CodeDocs Vault

01 - Project Overview

What This Project Does

ML Intern is an autonomous AI agent specialized in Machine Learning engineering tasks on the Hugging Face ecosystem. It can research papers, find datasets, write training scripts, launch GPU jobs, manage repositories, and iterate on results -- all through natural language conversation.

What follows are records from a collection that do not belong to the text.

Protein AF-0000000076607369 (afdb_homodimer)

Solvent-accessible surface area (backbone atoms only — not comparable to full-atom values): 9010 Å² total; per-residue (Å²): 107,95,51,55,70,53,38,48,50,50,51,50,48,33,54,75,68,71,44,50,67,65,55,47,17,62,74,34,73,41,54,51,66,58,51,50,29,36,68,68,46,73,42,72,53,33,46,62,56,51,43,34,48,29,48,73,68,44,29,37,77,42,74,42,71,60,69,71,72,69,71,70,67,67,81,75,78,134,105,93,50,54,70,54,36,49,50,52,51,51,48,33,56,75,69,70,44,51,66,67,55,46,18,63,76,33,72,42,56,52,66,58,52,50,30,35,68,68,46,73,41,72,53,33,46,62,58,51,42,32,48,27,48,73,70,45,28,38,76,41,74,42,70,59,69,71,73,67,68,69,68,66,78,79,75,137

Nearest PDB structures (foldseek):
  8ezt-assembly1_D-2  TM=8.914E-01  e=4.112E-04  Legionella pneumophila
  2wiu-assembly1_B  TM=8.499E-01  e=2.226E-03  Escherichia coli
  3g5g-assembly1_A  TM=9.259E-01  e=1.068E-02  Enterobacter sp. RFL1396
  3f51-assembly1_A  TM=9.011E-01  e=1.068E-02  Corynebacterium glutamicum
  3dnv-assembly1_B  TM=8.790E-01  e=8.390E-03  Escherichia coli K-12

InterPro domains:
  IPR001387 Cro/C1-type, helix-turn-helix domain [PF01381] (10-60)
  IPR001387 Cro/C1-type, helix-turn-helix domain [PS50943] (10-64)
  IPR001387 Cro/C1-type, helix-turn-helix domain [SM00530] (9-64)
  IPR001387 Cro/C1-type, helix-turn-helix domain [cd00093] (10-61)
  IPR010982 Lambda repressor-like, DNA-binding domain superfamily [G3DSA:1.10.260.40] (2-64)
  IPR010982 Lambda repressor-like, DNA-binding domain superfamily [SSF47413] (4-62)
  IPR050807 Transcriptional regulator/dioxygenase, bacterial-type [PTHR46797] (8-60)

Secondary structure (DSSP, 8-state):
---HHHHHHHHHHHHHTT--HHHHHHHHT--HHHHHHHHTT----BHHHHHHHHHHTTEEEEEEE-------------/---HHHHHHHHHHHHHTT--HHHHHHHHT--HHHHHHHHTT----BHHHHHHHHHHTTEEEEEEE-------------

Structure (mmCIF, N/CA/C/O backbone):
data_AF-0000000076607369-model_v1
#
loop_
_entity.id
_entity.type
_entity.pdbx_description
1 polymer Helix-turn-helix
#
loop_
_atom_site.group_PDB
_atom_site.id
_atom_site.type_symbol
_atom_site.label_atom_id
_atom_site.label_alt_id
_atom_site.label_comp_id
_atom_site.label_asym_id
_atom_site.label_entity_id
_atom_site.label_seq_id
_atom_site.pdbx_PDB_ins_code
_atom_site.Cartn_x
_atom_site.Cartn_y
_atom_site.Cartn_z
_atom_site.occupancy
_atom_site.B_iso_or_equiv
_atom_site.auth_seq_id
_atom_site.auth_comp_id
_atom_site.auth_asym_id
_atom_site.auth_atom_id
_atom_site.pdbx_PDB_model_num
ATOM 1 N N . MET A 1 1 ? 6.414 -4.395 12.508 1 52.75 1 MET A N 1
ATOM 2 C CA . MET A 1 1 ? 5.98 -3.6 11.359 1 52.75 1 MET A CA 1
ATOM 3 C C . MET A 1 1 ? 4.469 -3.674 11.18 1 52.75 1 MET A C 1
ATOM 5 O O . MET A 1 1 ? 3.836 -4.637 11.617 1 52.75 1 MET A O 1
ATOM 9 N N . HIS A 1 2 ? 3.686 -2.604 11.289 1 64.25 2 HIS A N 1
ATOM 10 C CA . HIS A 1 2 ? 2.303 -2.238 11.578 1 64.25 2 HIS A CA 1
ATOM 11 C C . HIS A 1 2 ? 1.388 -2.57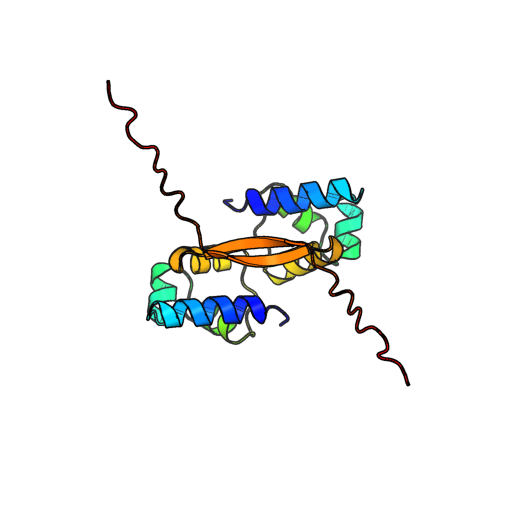 10.406 1 64.25 2 HIS A C 1
ATOM 13 O O . HIS A 1 2 ? 0.309 -1.988 10.273 1 64.25 2 HIS A O 1
ATOM 19 N N . PHE A 1 3 ? 2.016 -3.543 9.555 1 82.81 3 PHE A N 1
ATOM 20 C CA . PHE A 1 3 ? 1.074 -3.83 8.477 1 82.81 3 PHE A CA 1
ATOM 21 C C . PHE A 1 3 ? 0.398 -5.18 8.695 1 82.81 3 PHE A C 1
ATOM 23 O O . PHE A 1 3 ? 0.212 -5.945 7.746 1 82.81 3 PHE A O 1
ATOM 30 N N . ASN A 1 4 ? 0.133 -5.488 9.898 1 86.25 4 ASN A N 1
ATOM 31 C CA . ASN A 1 4 ? -0.326 -6.824 10.266 1 86.25 4 ASN A CA 1
ATOM 32 C C . ASN A 1 4 ? -1.632 -7.18 9.562 1 86.25 4 ASN A C 1
ATOM 34 O O . ASN A 1 4 ? -1.804 -8.312 9.102 1 86.25 4 ASN A O 1
ATOM 38 N N . LYS A 1 5 ? -2.508 -6.234 9.523 1 89.06 5 LYS A N 1
ATOM 39 C CA . LYS A 1 5 ? -3.791 -6.508 8.883 1 89.06 5 LYS A CA 1
ATOM 40 C C . LYS A 1 5 ? -3.611 -6.809 7.402 1 89.06 5 LYS A C 1
ATOM 42 O O . LYS A 1 5 ? -4.227 -7.738 6.871 1 89.06 5 LYS A O 1
ATOM 47 N N . LEU A 1 6 ? -2.725 -6.117 6.75 1 93.31 6 LEU A N 1
ATOM 48 C CA . LEU A 1 6 ? -2.459 -6.316 5.332 1 93.31 6 LEU A CA 1
ATOM 49 C C . LEU A 1 6 ? -1.791 -7.668 5.086 1 93.31 6 LEU A C 1
ATOM 51 O O . LEU A 1 6 ? -2.182 -8.406 4.176 1 93.31 6 LEU A O 1
ATOM 55 N N . ILE A 1 7 ? -0.9 -7.938 5.922 1 95 7 ILE A N 1
ATOM 56 C CA . ILE A 1 7 ? -0.149 -9.18 5.82 1 95 7 ILE A CA 1
ATOM 57 C C . ILE A 1 7 ? -1.095 -10.367 5.992 1 95 7 ILE A C 1
ATOM 59 O O . ILE A 1 7 ? -1.06 -11.32 5.203 1 95 7 ILE A O 1
ATOM 63 N N . ASN A 1 8 ? -1.917 -10.281 6.965 1 94.81 8 ASN A N 1
ATOM 64 C CA . ASN A 1 8 ? -2.861 -11.359 7.242 1 94.81 8 ASN A CA 1
ATOM 65 C C . ASN A 1 8 ? -3.836 -11.555 6.086 1 94.81 8 ASN A C 1
ATOM 67 O O . ASN A 1 8 ? -4.16 -12.695 5.73 1 94.81 8 ASN A O 1
ATOM 71 N N . THR A 1 9 ? -4.246 -10.484 5.543 1 94.75 9 THR A N 1
ATOM 72 C CA . THR A 1 9 ? -5.164 -10.562 4.414 1 94.75 9 THR A CA 1
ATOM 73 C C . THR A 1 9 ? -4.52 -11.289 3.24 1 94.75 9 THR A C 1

Think of it as a "junior ML engineer" you can delegate tasks to: "Fine-tune Llama 3 on this dataset and push the model to my Hub repo." The agent will research the right approach, write a training script, test it in a sandbox, launch a GPU job, monitor it, and push the result.

Problem It Solves

ML workflows on Hugging Face involve juggling many services: the Hub API (repos, models, datasets), Inference Endpoints, Spaces, training jobs, documentation across dozens of libraries, and a vast ecosystem of papers and examples. ML Intern unifies all of this behind a single conversational interface, automating the tedious orchestration while keeping the human in the loop for critical decisions (GPU spending, repo modifications, etc.).

Target Users

  1. ML practitioners who use Hugging Face regularly and want to accelerate their workflow
  2. Researchers who need to find papers, explore citation graphs, discover datasets, and run experiments
  3. Developers building on HF infrastructure who want help navigating the ecosystem

The system prompt explicitly accounts for users at different skill levels -- it instructs the agent to research thoroughly before implementing (to avoid hallucinating wrong APIs or outdated patterns), making it useful even for experienced practitioners working outside their comfort zone.

Tech Stack

Backend

Technology Version Purpose
Python >= 3.11 Core language
FastAPI >= 0.115 REST API + SSE streaming server
Uvicorn >= 0.32 ASGI server
LiteLLM >= 1.83 Universal LLM API abstraction (Anthropic, OpenAI, HF Router)
FastMCP >= 3.2 Model Context Protocol client for HF's MCP server
Hugging Face Hub >= 1.0 Hub API client (repos, models, datasets, Spaces, jobs)
Pydantic >= 2.12 Request/response validation
httpx >= 0.27 Async HTTP client
Rich >= 13.0 Terminal rendering (markdown, panels, live display)
prompt-toolkit >= 3.0 Advanced CLI input handling
Whoosh >= 2.7 Full-text search indexing for HF docs and OpenAPI specs
thefuzz >= 0.22 Fuzzy string matching for GitHub example discovery
nbconvert/nbformat >= 7.16/5.10 Jupyter notebook conversion
uv (build tool) Fast Python package manager, used for deps and lockfile

Frontend

Technology Purpose
React 18 + TypeScript UI framework
Vite Build toolchain and dev server
Vercel AI SDK (ai + @ai-sdk/react) Chat UI abstraction, streaming, tool approval UX
MUI (Material UI) Component library
Zustand State management (3 stores)
react-markdown + react-syntax-highlighter Markdown and code rendering

Infrastructure

Technology Purpose
Docker (multi-stage) Production deployment to HF Spaces
HF Spaces Hosting platform (port 7860, UID 1000)
HF OAuth 2.0 Authentication via HuggingFace accounts
HF Inference Router Model routing with provider selection
HF Dataset Repos Session trajectory persistence

Why These Choices

Dual Interface

The project ships two complete interfaces:

  1. CLI (agent/main.py): Rich terminal UI with particle logo animation, CRT boot sequence, typewriter streaming, live sub-agent tracking, and interactive approval prompts. Invoked via ml-intern command.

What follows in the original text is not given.